Problem -> Write out every entry once more, character for character.

Listed records ->
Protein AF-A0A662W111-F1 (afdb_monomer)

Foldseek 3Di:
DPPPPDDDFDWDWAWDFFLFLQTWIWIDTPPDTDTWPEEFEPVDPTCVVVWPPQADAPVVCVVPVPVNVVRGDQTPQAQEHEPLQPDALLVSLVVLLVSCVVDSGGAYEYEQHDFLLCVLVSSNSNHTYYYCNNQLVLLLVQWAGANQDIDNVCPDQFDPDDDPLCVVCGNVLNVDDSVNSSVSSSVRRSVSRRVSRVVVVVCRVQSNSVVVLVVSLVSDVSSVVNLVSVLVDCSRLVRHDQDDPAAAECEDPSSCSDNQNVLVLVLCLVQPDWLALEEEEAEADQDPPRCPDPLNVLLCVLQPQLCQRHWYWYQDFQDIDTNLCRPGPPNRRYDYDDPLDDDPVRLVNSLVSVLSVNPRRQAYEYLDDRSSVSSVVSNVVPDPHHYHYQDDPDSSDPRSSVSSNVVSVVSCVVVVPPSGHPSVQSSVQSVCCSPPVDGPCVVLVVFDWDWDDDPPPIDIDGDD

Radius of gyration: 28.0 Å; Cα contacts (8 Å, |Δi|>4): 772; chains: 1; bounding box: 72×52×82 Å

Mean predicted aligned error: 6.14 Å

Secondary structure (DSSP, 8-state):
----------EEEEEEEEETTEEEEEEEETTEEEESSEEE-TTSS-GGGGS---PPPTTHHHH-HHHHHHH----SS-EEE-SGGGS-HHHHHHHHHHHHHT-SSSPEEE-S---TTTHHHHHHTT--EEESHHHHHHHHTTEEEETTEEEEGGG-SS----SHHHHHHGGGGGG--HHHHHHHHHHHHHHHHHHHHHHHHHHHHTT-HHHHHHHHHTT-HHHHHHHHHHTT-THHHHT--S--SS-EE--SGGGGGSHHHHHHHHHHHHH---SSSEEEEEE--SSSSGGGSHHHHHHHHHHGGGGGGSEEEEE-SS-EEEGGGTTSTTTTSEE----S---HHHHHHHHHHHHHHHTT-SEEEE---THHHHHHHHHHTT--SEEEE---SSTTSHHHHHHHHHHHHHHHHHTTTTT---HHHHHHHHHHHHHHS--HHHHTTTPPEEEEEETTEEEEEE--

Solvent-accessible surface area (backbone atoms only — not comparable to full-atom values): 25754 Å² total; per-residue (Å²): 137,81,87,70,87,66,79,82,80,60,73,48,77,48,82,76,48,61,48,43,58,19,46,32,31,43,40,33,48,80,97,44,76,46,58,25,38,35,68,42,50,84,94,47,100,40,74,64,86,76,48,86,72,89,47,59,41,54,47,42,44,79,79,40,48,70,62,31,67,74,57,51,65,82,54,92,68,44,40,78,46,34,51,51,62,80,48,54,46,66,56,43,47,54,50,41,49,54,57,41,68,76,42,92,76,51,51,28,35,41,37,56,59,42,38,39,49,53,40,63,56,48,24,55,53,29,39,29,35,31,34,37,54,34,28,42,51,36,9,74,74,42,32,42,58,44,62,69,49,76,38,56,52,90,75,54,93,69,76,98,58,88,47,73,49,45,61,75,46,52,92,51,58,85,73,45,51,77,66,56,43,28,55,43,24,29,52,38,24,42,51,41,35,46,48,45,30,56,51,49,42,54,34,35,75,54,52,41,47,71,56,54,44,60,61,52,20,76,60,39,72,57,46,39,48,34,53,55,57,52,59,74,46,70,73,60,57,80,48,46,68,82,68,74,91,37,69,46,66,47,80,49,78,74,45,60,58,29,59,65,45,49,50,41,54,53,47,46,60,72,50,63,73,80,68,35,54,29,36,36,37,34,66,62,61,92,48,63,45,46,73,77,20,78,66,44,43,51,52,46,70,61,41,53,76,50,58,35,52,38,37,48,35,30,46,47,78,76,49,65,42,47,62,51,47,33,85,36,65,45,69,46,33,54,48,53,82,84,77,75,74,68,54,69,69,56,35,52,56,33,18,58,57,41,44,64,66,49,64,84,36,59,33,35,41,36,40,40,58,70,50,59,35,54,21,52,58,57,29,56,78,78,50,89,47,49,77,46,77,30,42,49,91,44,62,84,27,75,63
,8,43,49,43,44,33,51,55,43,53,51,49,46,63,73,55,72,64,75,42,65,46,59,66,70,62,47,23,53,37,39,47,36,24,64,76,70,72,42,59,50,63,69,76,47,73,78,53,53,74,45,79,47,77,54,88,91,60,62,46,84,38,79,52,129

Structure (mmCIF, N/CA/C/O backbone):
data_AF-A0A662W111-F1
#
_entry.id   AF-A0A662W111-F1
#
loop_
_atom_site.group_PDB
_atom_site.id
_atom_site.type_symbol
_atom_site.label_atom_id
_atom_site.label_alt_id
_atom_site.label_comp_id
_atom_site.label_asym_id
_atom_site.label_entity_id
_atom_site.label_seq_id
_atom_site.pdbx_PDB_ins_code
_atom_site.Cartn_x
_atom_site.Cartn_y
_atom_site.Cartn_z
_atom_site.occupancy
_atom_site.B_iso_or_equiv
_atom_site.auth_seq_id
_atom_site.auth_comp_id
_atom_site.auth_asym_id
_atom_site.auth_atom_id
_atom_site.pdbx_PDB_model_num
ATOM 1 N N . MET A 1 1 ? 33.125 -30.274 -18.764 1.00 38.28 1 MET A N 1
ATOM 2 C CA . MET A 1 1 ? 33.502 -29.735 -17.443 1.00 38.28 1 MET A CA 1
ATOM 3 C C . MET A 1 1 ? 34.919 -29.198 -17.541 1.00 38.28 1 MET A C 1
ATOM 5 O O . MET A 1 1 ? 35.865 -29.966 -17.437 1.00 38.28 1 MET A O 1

Task result ->
Protein AF-A0A662W111-F1 (afdb_monomer)

Foldseek 3Di:
DPPPPDDDFDWDWAWDFFLFLQTWIWIDTPPDTDTWPEEFEPVDPTCVVVWPPQADAPVVCVVPVPVNVVRGDQTPQAQEHEPLQPDALLVSLVVLLVSCVVDSGGAYEYEQHDFLLCVLVSSNSNHTYYYCNNQLVLLLVQWAGANQDIDNVCPDQFDPDDDPLCVVCGNVLNVDDSVNSSVSSSVRRSVSRRVSRVVVVVCRVQSNSVVVLVVSLVSDVSSVVNLVSVLVDCSRLVRHDQDDPAAAECEDPSSCSDNQNVLVLVLCLVQPDWLALEEEEAEADQDPPRCPDPLNVLLCVLQPQLCQRHWYWYQDFQDIDTNLCRPGPPNRRYDYDDPLDDDPVRLVNSLVSVLSVNPRRQAYEYLDDRSSVSSVVSNVVPDPHHYHYQDDPDSSDPRSSVSSNVVSVVSCVVVVPPSGHPSVQSSVQSVCCSPPVDGPCVVLVVFDWDWDDDPPPIDIDGDD

Radius of gyration: 28.0 Å; Cα contacts (8 Å, |Δi|>4): 772; chains: 1; bounding box: 72×52×82 Å

Mean predicted aligned error: 6.14 Å

Secondary structure (DSSP, 8-state):
----------EEEEEEEEETTEEEEEEEETTEEEESSEEE-TTSS-GGGGS---PPPTTHHHH-HHHHHHH----SS-EEE-SGGGS-HHHHHHHHHHHHHT-SSSPEEE-S---TTTHHHHHHTT--EEESHHHHHHHHTTEEEETTEEEEGGG-SS----SHHHHHHGGGGGG--HHHHHHHHHHHHHHHHHHHHHHHHHHHHTT-HHHHHHHHHTT-HHHHHHHHHHTT-THHHHT--S--SS-EE--SGGGGGSHHHHHHHHHHHHH---SSSEEEEEE--SSSSGGGSHHHHHHHHHHGGGGGGSEEEEE-SS-EEEGGGTTSTTTTSEE----S---HHHHHHHHHHHHHHHTT-SEEEE---THHHHHHHHHHTT--SEEEE---SSTTSHHHHHHHHHHHHHHHHHTTTTT---HHHHHHHHHHHHHHS--HHHHTTTPPEEEEEETTEEEEEE--

Solvent-accessible surface area (backbone atoms only — not comparable to full-atom values): 25754 Å² total; per-residue (Å²): 137,81,87,70,87,66,79,82,80,60,73,48,77,48,82,76,48,61,48,43,58,19,46,32,31,43,40,33,48,80,97,44,76,46,58,25,38,35,68,42,50,84,94,47,100,40,74,64,86,76,48,86,72,89,47,59,41,54,47,42,44,79,79,40,48,70,62,31,67,74,57,51,65,82,54,92,68,44,40,78,46,34,51,51,62,80,48,54,46,66,56,43,47,54,50,41,49,54,57,41,68,76,42,92,76,51,51,28,35,41,37,56,59,42,38,39,49,53,40,63,56,48,24,55,53,29,39,29,35,31,34,37,54,34,28,42,51,36,9,74,74,42,32,42,58,44,62,69,49,76,38,56,52,90,75,54,93,69,76,98,58,88,47,73,49,45,61,75,46,52,92,51,58,85,73,45,51,77,66,56,43,28,55,43,24,29,52,38,24,42,51,41,35,46,48,45,30,56,51,49,42,54,34,35,75,54,52,41,47,71,56,54,44,60,61,52,20,76,60,39,72,57,46,39,48,34,53,55,57,52,59,74,46,70,73,60,57,80,48,46,68,82,68,74,91,37,69,46,66,47,80,49,78,74,45,60,58,29,59,65,45,49,50,41,54,53,47,46,60,72,50,63,73,80,68,35,54,29,36,36,37,34,66,62,61,92,48,63,45,46,73,77,20,78,66,44,43,51,52,46,70,61,41,53,76,50,58,35,52,38,37,48,35,30,46,47,78,76,49,65,42,47,62,51,47,33,85,36,65,45,69,46,33,54,48,53,82,84,77,75,74,68,54,69,69,56,35,52,56,33,18,58,57,41,44,64,66,49,64,84,36,59,33,35,41,36,40,40,58,70,50,59,35,54,21,52,58,57,29,56,78,78,50,89,47,49,77,46,77,30,42,49,91,44,62,84,27,75,63
,8,43,49,43,44,33,51,55,43,53,51,49,46,63,73,55,72,64,75,42,65,46,59,66,70,62,47,23,53,37,39,47,36,24,64,76,70,72,42,59,50,63,69,76,47,73,78,53,53,74,45,79,47,77,54,88,91,60,62,46,84,38,79,52,129

Structure (mmCIF, N/CA/C/O backbone):
data_AF-A0A662W111-F1
#
_entry.id   AF-A0A662W111-F1
#
loop_
_atom_site.group_PDB
_atom_site.id
_atom_site.type_symbol
_atom_site.label_atom_id
_atom_site.label_alt_id
_atom_site.label_comp_id
_atom_site.label_asym_id
_atom_site.label_entity_id
_atom_site.label_seq_id
_atom_site.pdbx_PDB_ins_code
_atom_site.Cartn_x
_atom_site.Cartn_y
_atom_site.Cartn_z
_atom_site.occupancy
_atom_site.B_iso_or_equiv
_atom_site.auth_seq_id
_atom_site.auth_comp_id
_atom_site.auth_asym_id
_atom_site.auth_atom_id
_atom_site.pdbx_PDB_model_num
ATOM 1 N N . MET A 1 1 ? 33.125 -30.274 -18.764 1.00 38.28 1 MET A N 1
ATOM 2 C CA . MET A 1 1 ? 33.502 -29.735 -17.443 1.00 38.28 1 MET A CA 1
ATOM 3 C C . MET A 1 1 ? 34.919 -29.198 -17.541 1.00 38.28 1 MET A C 1
ATOM 5 O O . MET A 1 1 ? 35.865 -29.966 -17.437 1.00 38.28 1 MET A O 1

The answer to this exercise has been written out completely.